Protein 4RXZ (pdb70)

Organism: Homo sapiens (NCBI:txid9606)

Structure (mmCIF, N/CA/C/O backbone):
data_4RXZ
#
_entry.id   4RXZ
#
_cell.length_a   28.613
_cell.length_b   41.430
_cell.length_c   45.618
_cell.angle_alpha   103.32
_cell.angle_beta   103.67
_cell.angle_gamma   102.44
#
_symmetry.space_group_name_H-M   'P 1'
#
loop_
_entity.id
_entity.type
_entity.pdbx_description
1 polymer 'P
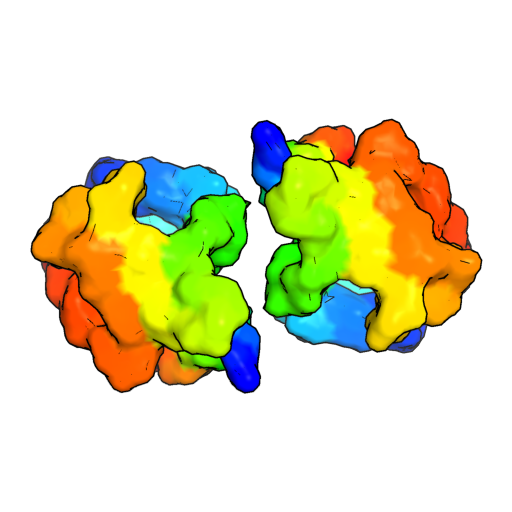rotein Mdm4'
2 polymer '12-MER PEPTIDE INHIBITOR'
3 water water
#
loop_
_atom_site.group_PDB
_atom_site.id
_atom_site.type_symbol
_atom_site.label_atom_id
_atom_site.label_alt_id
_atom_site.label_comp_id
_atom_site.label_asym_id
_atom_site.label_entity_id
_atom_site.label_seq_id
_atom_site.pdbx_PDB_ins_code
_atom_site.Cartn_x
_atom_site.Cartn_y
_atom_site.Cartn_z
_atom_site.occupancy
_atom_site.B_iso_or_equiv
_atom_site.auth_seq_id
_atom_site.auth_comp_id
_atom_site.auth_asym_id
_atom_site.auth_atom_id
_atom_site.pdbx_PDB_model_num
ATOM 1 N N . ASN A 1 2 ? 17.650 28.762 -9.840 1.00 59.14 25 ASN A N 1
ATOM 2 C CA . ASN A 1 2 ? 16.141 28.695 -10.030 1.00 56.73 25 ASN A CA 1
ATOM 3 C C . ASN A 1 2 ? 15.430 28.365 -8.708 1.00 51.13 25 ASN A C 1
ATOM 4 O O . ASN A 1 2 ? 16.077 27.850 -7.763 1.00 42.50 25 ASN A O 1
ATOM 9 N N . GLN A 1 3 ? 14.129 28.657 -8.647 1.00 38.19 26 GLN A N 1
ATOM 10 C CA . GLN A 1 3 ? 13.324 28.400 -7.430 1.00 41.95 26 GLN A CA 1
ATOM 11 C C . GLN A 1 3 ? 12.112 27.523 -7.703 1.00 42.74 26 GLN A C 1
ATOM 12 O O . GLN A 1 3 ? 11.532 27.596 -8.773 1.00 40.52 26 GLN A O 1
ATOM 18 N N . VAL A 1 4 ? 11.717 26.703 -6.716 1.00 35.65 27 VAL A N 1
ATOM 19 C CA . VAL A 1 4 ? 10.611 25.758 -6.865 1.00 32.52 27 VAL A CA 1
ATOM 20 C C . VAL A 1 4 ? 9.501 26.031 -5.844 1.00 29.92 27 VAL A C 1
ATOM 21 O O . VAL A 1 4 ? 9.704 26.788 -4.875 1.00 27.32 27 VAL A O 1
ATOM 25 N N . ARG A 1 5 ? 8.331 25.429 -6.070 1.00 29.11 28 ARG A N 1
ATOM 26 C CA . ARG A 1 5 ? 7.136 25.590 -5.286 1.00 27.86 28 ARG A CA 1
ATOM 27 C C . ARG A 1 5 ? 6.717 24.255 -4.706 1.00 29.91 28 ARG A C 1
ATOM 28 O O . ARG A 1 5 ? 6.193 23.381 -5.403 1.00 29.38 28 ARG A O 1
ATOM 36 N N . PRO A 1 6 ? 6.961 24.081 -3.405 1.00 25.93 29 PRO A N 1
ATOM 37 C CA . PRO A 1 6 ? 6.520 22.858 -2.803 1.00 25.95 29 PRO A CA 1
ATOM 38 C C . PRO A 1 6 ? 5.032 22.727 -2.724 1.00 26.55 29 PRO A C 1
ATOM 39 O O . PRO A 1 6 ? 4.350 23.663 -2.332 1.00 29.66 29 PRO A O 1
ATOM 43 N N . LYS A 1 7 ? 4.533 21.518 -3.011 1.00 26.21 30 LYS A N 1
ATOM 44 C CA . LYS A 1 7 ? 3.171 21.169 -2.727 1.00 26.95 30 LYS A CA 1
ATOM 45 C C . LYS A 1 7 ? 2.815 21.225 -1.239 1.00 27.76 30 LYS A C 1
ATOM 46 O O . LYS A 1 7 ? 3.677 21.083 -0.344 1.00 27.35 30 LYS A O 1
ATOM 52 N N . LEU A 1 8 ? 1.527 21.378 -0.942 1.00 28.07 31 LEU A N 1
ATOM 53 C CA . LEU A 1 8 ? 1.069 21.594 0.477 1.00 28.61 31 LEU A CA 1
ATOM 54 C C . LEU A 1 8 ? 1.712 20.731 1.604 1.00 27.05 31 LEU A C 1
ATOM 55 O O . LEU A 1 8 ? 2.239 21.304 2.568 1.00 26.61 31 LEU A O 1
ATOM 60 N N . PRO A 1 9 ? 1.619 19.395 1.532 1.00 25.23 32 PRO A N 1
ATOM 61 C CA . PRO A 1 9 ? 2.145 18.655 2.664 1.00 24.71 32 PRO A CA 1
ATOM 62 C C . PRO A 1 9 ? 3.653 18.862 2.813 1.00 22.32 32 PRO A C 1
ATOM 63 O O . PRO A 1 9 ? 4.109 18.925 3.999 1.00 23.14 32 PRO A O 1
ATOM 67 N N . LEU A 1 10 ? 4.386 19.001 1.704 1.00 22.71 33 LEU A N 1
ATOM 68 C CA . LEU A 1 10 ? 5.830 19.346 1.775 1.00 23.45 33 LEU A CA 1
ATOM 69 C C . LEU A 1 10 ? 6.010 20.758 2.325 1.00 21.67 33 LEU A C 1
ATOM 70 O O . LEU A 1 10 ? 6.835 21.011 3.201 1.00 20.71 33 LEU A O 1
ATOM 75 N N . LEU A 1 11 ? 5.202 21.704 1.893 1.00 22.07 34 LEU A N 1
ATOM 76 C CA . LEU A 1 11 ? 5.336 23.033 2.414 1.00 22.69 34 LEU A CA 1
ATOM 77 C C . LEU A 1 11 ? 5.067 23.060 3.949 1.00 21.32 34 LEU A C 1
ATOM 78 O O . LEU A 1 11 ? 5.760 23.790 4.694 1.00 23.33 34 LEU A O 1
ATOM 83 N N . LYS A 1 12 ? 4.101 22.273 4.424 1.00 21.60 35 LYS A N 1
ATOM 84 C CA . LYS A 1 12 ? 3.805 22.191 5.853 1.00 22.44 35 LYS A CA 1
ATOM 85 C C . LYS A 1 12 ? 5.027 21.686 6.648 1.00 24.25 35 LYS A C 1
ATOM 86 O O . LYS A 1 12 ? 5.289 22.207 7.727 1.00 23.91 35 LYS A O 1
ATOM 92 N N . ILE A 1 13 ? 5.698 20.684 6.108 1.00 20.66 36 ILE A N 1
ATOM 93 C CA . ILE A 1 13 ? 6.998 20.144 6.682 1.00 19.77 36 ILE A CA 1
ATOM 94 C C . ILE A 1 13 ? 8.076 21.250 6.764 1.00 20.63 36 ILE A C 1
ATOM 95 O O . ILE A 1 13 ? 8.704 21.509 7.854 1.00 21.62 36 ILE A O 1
::::::::::
• _Problem statement_:
What is needed here is an exact repetition of the listing above, pictures excluded.

• _Answer space_:
Protein 4RXZ (pdb70)

Organism: Homo sapiens (NCBI:txid9606)

Structure (mmCIF, N/CA/C/O backbone):
data_4RXZ
#
_entry.id   4RXZ
#
_cell.length_a   28.613
_cell.length_b   41.430
_cell.length_c   45.618
_cell.angle_alpha   103.32
_cell.angle_beta   103.67
_cell.angle_gamma   102.44
#
_symmetry.space_group_name_H-M   'P 1'
#
loop_
_entity.id
_entity.type
_entity.pdbx_description
1 polymer 'P
rotein Mdm4'
2 polymer '12-MER PEPTIDE INHIBITOR'
3 water water
#
loop_
_atom_site.group_PDB
_atom_site.id
_atom_site.type_symbol
_atom_site.label_atom_id
_atom_site.label_alt_id
_atom_site.label_comp_id
_atom_site.label_asym_id
_atom_site.label_entity_id
_atom_site.label_seq_id
_atom_site.pdbx_PDB_ins_code
_atom_site.Cartn_x
_atom_site.Cartn_y
_atom_site.Cartn_z
_atom_site.occupancy
_atom_site.B_iso_or_equiv
_atom_site.auth_seq_id
_atom_site.auth_comp_id
_atom_site.auth_asym_id
_atom_site.auth_atom_id
_atom_site.pdbx_PDB_model_num
ATOM 1 N N . ASN A 1 2 ? 17.650 28.762 -9.840 1.00 59.14 25 ASN A N 1
ATOM 2 C CA . ASN A 1 2 ? 16.141 28.695 -10.030 1.00 56.73 25 ASN A CA 1
ATOM 3 C C . ASN A 1 2 ? 15.430 28.365 -8.708 1.00 51.13 25 ASN A C 1
ATOM 4 O O . ASN A 1 2 ? 16.077 27.850 -7.763 1.00 42.50 25 ASN A O 1
ATOM 9 N N . GLN A 1 3 ? 14.129 28.657 -8.647 1.00 38.19 26 GLN A N 1
ATOM 10 C CA . GLN A 1 3 ? 13.324 28.400 -7.430 1.00 41.95 26 GLN A CA 1
ATOM 11 C C . GLN A 1 3 ? 12.112 27.523 -7.703 1.00 42.74 26 GLN A C 1
ATOM 12 O O . GLN A 1 3 ? 11.532 27.596 -8.773 1.00 40.52 26 GLN A O 1
ATOM 18 N N . VAL A 1 4 ? 11.717 26.703 -6.716 1.00 35.65 27 VAL A N 1
ATOM 19 C CA . VAL A 1 4 ? 10.611 25.758 -6.865 1.00 32.52 27 VAL A CA 1
ATOM 20 C C . VAL A 1 4 ? 9.501 26.031 -5.844 1.00 29.92 27 VAL A C 1
ATOM 21 O O . VAL A 1 4 ? 9.704 26.788 -4.875 1.00 27.32 27 VAL A O 1
ATOM 25 N N . ARG A 1 5 ? 8.331 25.429 -6.070 1.00 29.11 28 ARG A N 1
ATOM 26 C CA . ARG A 1 5 ? 7.136 25.590 -5.286 1.00 27.86 28 ARG A CA 1
ATOM 27 C C . ARG A 1 5 ? 6.717 24.255 -4.706 1.00 29.91 28 ARG A C 1
ATOM 28 O O . ARG A 1 5 ? 6.193 23.381 -5.403 1.00 29.38 28 ARG A O 1
ATOM 36 N N . PRO A 1 6 ? 6.961 24.081 -3.405 1.00 25.93 29 PRO A N 1
ATOM 37 C CA . PRO A 1 6 ? 6.520 22.858 -2.803 1.00 25.95 29 PRO A CA 1
ATOM 38 C C . PRO A 1 6 ? 5.032 22.727 -2.724 1.00 26.55 29 PRO A C 1
ATOM 39 O O . PRO A 1 6 ? 4.350 23.663 -2.332 1.00 29.66 29 PRO A O 1
ATOM 43 N N . LYS A 1 7 ? 4.533 21.518 -3.011 1.00 26.21 30 LYS A N 1
ATOM 44 C CA . LYS A 1 7 ? 3.171 21.169 -2.727 1.00 26.95 30 LYS A CA 1
ATOM 45 C C . LYS A 1 7 ? 2.815 21.225 -1.239 1.00 27.76 30 LYS A C 1
ATOM 46 O O . LYS A 1 7 ? 3.677 21.083 -0.344 1.00 27.35 30 LYS A O 1
ATOM 52 N N . LEU A 1 8 ? 1.527 21.378 -0.942 1.00 28.07 31 LEU A N 1
ATOM 53 C CA . LEU A 1 8 ? 1.069 21.594 0.477 1.00 28.61 31 LEU A CA 1
ATOM 54 C C . LEU A 1 8 ? 1.712 20.731 1.604 1.00 27.05 31 LEU A C 1
ATOM 55 O O . LEU A 1 8 ? 2.239 21.304 2.568 1.00 26.61 31 LEU A O 1
ATOM 60 N N . PRO A 1 9 ? 1.619 19.395 1.532 1.00 25.23 32 PRO A N 1
ATOM 61 C CA . PRO A 1 9 ? 2.145 18.655 2.664 1.00 24.71 32 PRO A CA 1
ATOM 62 C C . PRO A 1 9 ? 3.653 18.862 2.813 1.00 22.32 32 PRO A C 1
ATOM 63 O O . PRO A 1 9 ? 4.109 18.925 3.999 1.00 23.14 32 PRO A O 1
ATOM 67 N N . LEU A 1 10 ? 4.386 19.001 1.704 1.00 22.71 33 LEU A N 1
ATOM 68 C CA . LEU A 1 10 ? 5.830 19.346 1.775 1.00 23.45 33 LEU A CA 1
ATOM 69 C C . LEU A 1 10 ? 6.010 20.758 2.325 1.00 21.67 33 LEU A C 1
ATOM 70 O O . LEU A 1 10 ? 6.835 21.011 3.201 1.00 20.71 33 LEU A O 1
ATOM 75 N N . LEU A 1 11 ? 5.202 21.704 1.893 1.00 22.07 34 LEU A N 1
ATOM 76 C CA . LEU A 1 11 ? 5.336 23.033 2.414 1.00 22.69 34 LEU A CA 1
ATOM 77 C C . LEU A 1 11 ? 5.067 23.060 3.949 1.00 21.32 34 LEU A C 1
ATOM 78 O O . LEU A 1 11 ? 5.760 23.790 4.694 1.00 23.33 34 LEU A O 1
ATOM 83 N N . LYS A 1 12 ? 4.101 22.273 4.424 1.00 21.60 35 LYS A N 1
ATOM 84 C CA . LYS A 1 12 ? 3.805 22.191 5.853 1.00 22.44 35 LYS A CA 1
ATOM 85 C C . LYS A 1 12 ? 5.027 21.686 6.648 1.00 24.25 35 LYS A C 1
ATOM 86 O O . LYS A 1 12 ? 5.289 22.207 7.727 1.00 23.91 35 LYS A O 1
ATOM 92 N N . ILE A 1 13 ? 5.698 20.684 6.108 1.00 20.66 36 ILE A N 1
ATOM 93 C CA . ILE A 1 13 ? 6.998 20.144 6.682 1.00 19.77 36 ILE A CA 1
ATOM 94 C C . ILE A 1 13 ? 8.076 21.250 6.764 1.00 20.63 36 ILE A C 1
ATOM 95 O O . ILE A 1 13 ? 8.704 21.509 7.854 1.00 21.62 36 ILE A O 1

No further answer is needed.